A blind bearing puller is fine for taking the bearings out but not so much for pressing new ones back in.

If I remember correctly, I saw someone who used a headset cup,a rod and washers to take it out using a vice. Pushing new ones in is easier, you only need a vice and washers.

P.S. The Hope tool on CRC isn't too expensive. FSA does a cheap one too.


----------



## bad mechanic (Jun 21, 2006)

Pressing the new ones in is easy. Take one of the old bearings and remove the bearings and inner race (punch the ball retainer out). Then take the outer race, and put it on top of the out race of the new bearing, and then wrap a piece of tape along the outside to keep them together. Then, simply tape in the new bearing with a hammer, making sure to only hit the taped on old outer race. As the bearing is pushed into the place, the tape will be pushed off the new bearing.


----------



## pwrtrainer (Oct 23, 2005)

...


----------



## bad mechanic (Jun 21, 2006)

pwrtrainer said:


> I found a puller on harbor freight for cheap. Can I use it to also pull the bearings out of my frame pivots?

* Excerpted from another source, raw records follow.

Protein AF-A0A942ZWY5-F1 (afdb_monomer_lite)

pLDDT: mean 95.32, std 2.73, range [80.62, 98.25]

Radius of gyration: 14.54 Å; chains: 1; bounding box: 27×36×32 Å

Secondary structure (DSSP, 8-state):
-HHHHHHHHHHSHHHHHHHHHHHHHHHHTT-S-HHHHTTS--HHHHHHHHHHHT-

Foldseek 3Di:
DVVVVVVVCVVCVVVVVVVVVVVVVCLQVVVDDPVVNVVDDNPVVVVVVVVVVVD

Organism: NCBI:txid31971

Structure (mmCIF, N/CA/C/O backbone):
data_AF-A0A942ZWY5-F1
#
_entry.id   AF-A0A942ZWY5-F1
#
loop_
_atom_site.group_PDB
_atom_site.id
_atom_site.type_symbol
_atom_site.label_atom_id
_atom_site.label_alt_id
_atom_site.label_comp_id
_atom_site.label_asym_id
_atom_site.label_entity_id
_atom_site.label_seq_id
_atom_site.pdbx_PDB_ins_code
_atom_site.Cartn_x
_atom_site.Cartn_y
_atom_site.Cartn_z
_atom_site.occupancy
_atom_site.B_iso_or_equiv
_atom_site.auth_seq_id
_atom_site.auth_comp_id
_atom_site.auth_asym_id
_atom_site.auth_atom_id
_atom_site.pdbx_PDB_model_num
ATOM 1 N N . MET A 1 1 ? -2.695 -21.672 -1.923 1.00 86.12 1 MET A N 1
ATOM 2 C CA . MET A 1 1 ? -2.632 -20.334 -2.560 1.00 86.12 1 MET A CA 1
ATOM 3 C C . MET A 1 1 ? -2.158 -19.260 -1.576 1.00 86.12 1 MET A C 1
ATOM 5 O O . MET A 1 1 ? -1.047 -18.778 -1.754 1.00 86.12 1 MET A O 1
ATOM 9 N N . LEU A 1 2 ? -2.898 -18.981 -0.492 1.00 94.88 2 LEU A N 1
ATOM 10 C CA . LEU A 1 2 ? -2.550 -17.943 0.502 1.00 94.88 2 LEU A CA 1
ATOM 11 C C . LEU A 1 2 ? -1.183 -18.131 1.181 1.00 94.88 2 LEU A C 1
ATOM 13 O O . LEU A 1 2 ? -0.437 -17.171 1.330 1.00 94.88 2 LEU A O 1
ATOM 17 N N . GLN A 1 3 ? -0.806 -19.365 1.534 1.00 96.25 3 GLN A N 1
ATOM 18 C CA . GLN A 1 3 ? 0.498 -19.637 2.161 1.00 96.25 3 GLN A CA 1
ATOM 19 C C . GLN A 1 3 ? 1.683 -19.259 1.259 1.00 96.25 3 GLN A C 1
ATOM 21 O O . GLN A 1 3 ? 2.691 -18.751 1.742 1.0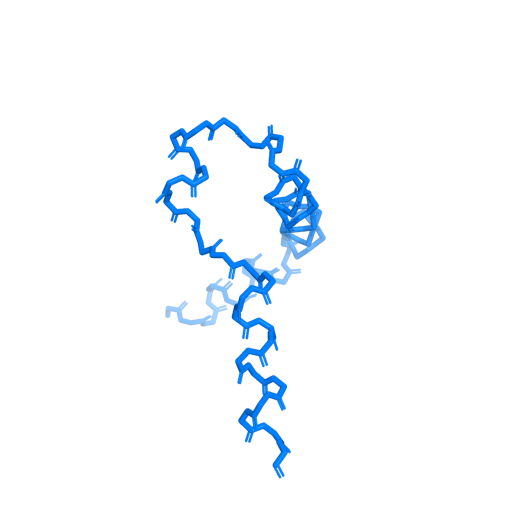0 96.25 3 GLN A O 1
ATOM 26 N N . ASN A 1 4 ? 1.556 -19.462 -0.055 1.00 95.31 4 ASN A N 1
ATOM 27 C CA . ASN A 1 4 ? 2.611 -19.110 -1.005 1.00 95.31 4 ASN A CA 1
ATOM 28 C C . ASN A 1 4 ? 2.678 -17.595 -1.225 1.00 95.31 4 ASN A C 1
ATOM 30 O O . ASN A 1 4 ? 3.773 -17.044 -1.280 1.00 95.31 4 ASN A O 1
ATOM 34 N N . GLN A 1 5 ? 1.526 -16.918 -1.277 1.00 95.50 5 GLN A N 1
ATOM 35 C CA . GLN A 1 5 ? 1.466 -15.455 -1.336 1.00 95.50 5 GLN A CA 1
ATOM 36 C C . GLN A 1 5 ? 2.095 -14.832 -0.088 1.00 95.50 5 GLN A C 1
ATOM 38 O O . GLN A 1 5 ? 2.925 -13.940 -0.208 1.00 95.50 5 GLN A O 1
ATOM 43 N N . LEU A 1 6 ? 1.778 -15.358 1.099 1.00 96.00 6 LEU A N 1
ATOM 44 C CA . LEU A 1 6 ? 2.357 -14.891 2.356 1.00 96.00 6 LEU A CA 1
ATOM 45 C C . LEU A 1 6 ? 3.875 -15.105 2.403 1.00 96.00 6 LEU A C 1
ATOM 47 O O . LEU A 1 6 ? 4.610 -14.200 2.780 1.00 96.00 6 LEU A O 1
ATOM 51 N N . ARG A 1 7 ? 4.366 -16.276 1.975 1.00 95.56 7 ARG A N 1
ATOM 52 C CA . ARG A 1 7 ? 5.812 -16.540 1.882 1.00 95.56 7 ARG A CA 1
ATOM 53 C C . ARG A 1 7 ? 6.517 -15.564 0.939 1.00 95.56 7 ARG A C 1
ATOM 55 O O . ARG A 1 7 ? 7.603 -15.101 1.270 1.00 95.56 7 ARG A O 1
ATOM 62 N N . TRP A 1 8 ? 5.911 -15.253 -0.206 1.00 94.81 8 TRP A N 1
ATOM 63 C CA . TRP A 1 8 ? 6.456 -14.281 -1.155 1.00 94.81 8 TRP A CA 1
ATOM 64 C C . TRP A 1 8 ? 6.468 -12.862 -0.569 1.00 94.81 8 TRP A C 1
ATOM 66 O O . TRP A 1 8 ? 7.510 -12.216 -0.565 1.00 94.81 8 TRP A O 1
ATOM 76 N N . LEU A 1 9 ? 5.354 -12.425 0.029 1.00 94.75 9 LEU A N 1
ATOM 77 C CA . LEU A 1 9 ? 5.247 -11.122 0.694 1.00 94.75 9 LEU A CA 1
ATOM 78 C C . LEU A 1 9 ? 6.258 -10.964 1.835 1.00 94.75 9 LEU A C 1
ATOM 80 O O . LEU A 1 9 ? 6.828 -9.892 1.997 1.00 94.75 9 LEU A O 1
ATOM 84 N N . ASN A 1 10 ? 6.507 -12.023 2.606 1.00 93.38 10 ASN A N 1
ATOM 85 C CA . ASN A 1 10 ? 7.481 -11.989 3.696 1.00 93.38 10 ASN A CA 1
ATOM 86 C C . ASN A 1 10 ? 8.927 -11.946 3.190 1.00 93.38 10 ASN A C 1
ATOM 88 O O . ASN A 1 10 ? 9.777 -11.360 3.853 1.00 93.38 10 ASN A O 1
ATOM 92 N N . ARG A 1 11 ? 9.212 -12.552 2.031 1.00 95.00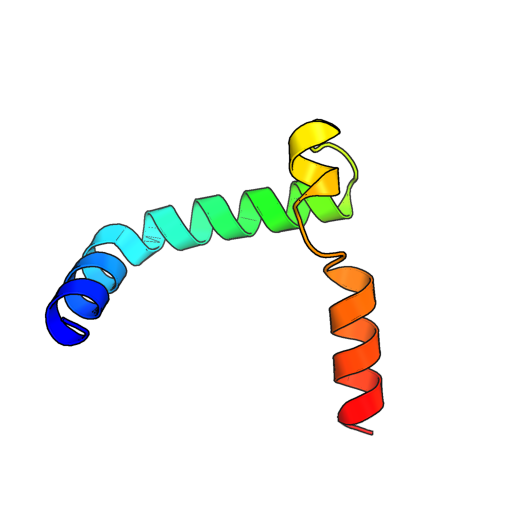 11 ARG A N 1
ATOM 93 C CA . ARG A 1 11 ? 10.537 -12.499 1.400 1.00 95.00 11 ARG A CA 1
ATOM 94 C C . ARG A 1 11 ? 10.828 -11.118 0.813 1.00 95.00 11 ARG A C 1
ATOM 96 O O . ARG A 1 11 ? 11.915 -10.599 1.023 1.00 95.00 11 ARG A O 1
ATOM 103 N N . ASP A 1 12 ? 9.852 -10.528 0.125 1.00 94.44 12 ASP A N 1
ATOM 104 C CA . ASP A 1 12 ? 10.009 -9.262 -0.605 1.00 94.44 12 ASP A CA 1
ATOM 105 C C . ASP A 1 12 ? 9.433 -8.053 0.164 1.00 94.44 12 ASP A C 1
ATOM 107 O O . ASP A 1 12 ? 9.185 -6.987 -0.407 1.00 94.44 12 ASP A O 1
ATOM 111 N N . GLY A 1 13 ? 9.201 -8.207 1.471 1.00 94.62 13 GLY A N 1
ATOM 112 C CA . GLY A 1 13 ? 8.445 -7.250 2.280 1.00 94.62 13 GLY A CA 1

Yes, so long as the collet fits.


----------



## sanjuro (Sep 29, 2004)

This is another classic "There is something so special and unique about bicycle repair" situation.

I realized this when I tried to pull my bearings from my Kona Dawg, which has 4 rings. I estimate it would have taken me 2 hours. 

My friend took it down to his transmission shop buddies, and they did the whole job in 15 minutes. 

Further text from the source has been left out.